(Dataset records)
»»

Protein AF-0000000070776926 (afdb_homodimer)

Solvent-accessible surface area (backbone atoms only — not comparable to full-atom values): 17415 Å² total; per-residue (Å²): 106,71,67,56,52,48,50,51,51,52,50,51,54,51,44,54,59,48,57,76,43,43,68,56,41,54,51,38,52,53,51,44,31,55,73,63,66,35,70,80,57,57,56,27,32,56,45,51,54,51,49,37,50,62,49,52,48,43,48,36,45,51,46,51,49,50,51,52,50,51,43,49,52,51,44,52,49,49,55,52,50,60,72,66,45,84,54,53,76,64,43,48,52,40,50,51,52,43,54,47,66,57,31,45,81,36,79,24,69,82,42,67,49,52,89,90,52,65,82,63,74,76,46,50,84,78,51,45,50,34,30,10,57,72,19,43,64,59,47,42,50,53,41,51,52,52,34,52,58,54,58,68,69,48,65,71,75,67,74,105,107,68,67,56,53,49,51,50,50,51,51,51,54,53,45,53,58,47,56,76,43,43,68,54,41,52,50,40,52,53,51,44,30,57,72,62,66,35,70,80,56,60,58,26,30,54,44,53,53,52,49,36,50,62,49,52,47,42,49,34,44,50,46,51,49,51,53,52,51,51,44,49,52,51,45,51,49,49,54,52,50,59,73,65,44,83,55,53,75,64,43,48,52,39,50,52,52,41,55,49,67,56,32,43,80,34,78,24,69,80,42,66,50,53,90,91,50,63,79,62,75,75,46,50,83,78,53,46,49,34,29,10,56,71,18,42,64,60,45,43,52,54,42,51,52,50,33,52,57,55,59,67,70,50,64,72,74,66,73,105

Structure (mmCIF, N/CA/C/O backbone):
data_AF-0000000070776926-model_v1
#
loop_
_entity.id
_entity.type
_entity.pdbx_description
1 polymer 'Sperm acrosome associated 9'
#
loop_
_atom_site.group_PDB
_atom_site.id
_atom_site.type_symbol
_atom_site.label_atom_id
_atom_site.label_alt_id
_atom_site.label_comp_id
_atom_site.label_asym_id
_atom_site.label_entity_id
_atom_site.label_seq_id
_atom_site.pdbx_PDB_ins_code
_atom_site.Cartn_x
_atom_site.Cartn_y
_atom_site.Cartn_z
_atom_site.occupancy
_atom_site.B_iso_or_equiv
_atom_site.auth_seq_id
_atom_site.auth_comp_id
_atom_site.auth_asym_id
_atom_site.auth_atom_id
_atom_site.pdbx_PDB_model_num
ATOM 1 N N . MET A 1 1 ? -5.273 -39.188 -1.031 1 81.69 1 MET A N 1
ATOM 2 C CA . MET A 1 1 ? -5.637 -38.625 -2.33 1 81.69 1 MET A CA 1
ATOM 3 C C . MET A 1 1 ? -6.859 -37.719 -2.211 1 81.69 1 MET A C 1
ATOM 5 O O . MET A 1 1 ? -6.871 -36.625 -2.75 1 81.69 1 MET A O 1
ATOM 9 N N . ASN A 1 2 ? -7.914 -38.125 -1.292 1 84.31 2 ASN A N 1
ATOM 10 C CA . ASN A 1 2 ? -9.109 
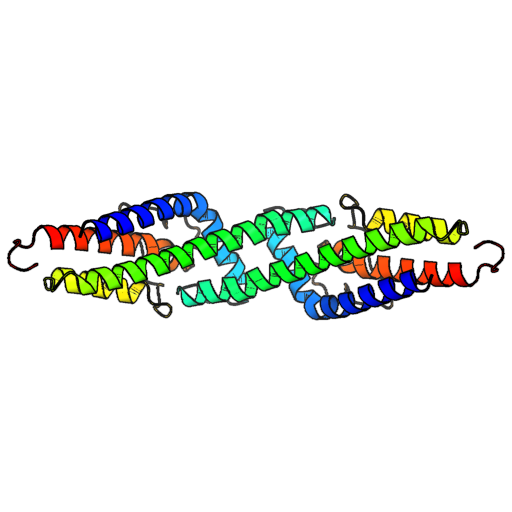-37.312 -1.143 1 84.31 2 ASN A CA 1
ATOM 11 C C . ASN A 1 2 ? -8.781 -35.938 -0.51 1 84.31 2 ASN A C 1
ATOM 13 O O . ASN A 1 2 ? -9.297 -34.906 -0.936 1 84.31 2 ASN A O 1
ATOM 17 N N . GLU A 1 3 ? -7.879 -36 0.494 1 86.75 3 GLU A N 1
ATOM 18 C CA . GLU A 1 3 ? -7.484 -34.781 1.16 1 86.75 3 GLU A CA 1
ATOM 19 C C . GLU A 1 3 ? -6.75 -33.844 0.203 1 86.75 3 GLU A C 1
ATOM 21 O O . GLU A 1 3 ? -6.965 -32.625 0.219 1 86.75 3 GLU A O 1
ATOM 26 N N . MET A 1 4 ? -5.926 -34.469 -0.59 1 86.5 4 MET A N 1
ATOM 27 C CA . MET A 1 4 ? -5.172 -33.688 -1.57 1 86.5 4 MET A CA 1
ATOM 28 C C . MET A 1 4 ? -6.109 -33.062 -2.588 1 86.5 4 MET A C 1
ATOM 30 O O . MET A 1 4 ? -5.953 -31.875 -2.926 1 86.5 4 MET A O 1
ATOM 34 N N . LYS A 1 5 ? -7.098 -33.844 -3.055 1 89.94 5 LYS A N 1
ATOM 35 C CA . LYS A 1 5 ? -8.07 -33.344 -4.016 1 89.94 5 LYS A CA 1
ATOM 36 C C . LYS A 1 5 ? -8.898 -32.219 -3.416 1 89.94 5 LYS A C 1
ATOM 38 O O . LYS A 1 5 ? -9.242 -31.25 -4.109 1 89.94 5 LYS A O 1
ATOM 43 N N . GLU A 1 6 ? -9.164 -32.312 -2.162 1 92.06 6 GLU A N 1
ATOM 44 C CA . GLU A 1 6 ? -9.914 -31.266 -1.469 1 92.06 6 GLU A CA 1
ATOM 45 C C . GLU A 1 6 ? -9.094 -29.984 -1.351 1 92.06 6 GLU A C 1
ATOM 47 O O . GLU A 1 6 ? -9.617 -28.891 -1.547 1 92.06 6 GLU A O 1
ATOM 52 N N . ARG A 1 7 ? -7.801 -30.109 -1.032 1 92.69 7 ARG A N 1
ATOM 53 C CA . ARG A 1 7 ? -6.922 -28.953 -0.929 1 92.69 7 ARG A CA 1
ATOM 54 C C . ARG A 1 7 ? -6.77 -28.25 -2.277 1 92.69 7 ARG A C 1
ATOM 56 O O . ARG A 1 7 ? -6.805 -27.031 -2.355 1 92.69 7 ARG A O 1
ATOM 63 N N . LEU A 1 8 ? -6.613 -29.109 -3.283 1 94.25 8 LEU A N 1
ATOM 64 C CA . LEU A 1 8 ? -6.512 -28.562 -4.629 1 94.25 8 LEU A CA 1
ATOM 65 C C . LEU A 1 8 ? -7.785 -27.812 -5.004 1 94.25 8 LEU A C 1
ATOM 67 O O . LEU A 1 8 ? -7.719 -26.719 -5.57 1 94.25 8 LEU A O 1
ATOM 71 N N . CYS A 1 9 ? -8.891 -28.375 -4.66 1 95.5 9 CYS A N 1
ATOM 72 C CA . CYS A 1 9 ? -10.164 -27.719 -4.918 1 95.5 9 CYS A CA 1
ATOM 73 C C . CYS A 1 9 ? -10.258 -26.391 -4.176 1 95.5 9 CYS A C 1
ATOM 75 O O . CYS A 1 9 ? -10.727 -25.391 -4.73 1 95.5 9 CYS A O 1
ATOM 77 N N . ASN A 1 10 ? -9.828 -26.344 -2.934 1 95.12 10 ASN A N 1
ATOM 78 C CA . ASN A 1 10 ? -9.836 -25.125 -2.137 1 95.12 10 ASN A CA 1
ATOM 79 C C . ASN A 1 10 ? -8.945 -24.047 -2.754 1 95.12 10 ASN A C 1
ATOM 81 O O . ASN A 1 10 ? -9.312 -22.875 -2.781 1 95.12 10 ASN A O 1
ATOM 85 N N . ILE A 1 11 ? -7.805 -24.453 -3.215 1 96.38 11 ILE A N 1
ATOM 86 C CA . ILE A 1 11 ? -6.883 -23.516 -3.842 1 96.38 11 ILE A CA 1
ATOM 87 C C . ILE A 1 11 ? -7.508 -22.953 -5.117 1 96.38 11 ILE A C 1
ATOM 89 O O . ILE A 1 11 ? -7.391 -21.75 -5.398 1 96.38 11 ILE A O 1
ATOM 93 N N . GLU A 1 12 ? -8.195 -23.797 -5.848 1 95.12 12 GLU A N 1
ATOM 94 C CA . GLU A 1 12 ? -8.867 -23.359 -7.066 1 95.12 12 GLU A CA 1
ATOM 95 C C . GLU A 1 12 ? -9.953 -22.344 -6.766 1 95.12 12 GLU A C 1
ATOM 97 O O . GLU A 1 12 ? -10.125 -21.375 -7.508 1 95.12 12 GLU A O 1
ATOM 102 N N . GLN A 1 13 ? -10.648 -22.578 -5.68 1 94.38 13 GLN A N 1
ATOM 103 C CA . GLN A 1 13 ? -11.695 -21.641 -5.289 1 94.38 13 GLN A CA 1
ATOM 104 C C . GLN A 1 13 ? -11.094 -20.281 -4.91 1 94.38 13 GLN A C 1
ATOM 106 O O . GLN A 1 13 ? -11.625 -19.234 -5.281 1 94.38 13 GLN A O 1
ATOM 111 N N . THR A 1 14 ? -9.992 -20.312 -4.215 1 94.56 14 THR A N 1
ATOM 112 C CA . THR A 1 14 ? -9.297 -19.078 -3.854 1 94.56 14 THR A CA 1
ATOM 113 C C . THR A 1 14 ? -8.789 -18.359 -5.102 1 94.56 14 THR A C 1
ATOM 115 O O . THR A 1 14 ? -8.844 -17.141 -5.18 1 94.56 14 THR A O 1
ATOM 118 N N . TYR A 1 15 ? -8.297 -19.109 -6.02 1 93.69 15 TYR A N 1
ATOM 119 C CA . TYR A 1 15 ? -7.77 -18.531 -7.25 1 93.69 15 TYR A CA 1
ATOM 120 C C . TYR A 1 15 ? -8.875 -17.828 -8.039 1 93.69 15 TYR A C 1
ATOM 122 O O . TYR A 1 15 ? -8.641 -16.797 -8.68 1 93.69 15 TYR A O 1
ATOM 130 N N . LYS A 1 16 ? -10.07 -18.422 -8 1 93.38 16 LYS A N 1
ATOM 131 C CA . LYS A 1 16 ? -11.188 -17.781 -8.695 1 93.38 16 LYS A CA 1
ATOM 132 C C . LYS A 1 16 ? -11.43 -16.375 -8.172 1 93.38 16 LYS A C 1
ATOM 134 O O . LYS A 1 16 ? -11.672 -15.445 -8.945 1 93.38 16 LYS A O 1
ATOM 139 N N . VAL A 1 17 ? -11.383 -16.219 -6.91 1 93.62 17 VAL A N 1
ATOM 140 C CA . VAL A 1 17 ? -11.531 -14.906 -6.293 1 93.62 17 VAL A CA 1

««

### Your instructions
Looking at the data above, return every line from the one with "ATOM 19 C C" down to the one with "ATOM 47 O O", exactly and inclusively.

### Response
ATOM 19 C C . GLU A 1 3 ? -6.75 -33.844 0.203 1 86.75 3 GLU A C 1
ATOM 21 O O . GLU A 1 3 ? -6.965 -32.625 0.219 1 86.75 3 GLU A O 1
ATOM 26 N N . MET A 1 4 ? -5.926 -34.469 -0.59 1 86.5 4 MET A N 1
ATOM 27 C CA . MET A 1 4 ? -5.172 -33.688 -1.57 1 86.5 4 MET A CA 1
ATOM 28 C C . MET A 1 4 ? -6.109 -33.062 -2.588 1 86.5 4 MET A C 1
ATOM 30 O O . MET A 1 4 ? -5.953 -31.875 -2.926 1 86.5 4 MET A O 1
ATOM 34 N N . LYS A 1 5 ? -7.098 -33.844 -3.055 1 89.94 5 LYS A N 1
ATOM 35 C CA . LYS A 1 5 ? -8.07 -33.344 -4.016 1 89.94 5 LYS A CA 1
ATOM 36 C C . LYS A 1 5 ? -8.898 -32.219 -3.416 1 89.94 5 LYS A C 1
ATOM 38 O O . LYS A 1 5 ? -9.242 -31.25 -4.109 1 89.94 5 LYS A O 1
ATOM 43 N N . GLU A 1 6 ? -9.164 -32.312 -2.162 1 92.06 6 GLU A N 1
ATOM 44 C CA . GLU A 1 6 ? -9.914 -31.266 -1.469 1 92.06 6 GLU A CA 1
ATOM 45 C C . GLU A 1 6 ? -9.094 -29.984 -1.351 1 92.06 6 GLU A C 1
ATOM 47 O O . GLU A 1 6 ? -9.617 -28.891 -1.547 1 92.06 6 GLU A O 1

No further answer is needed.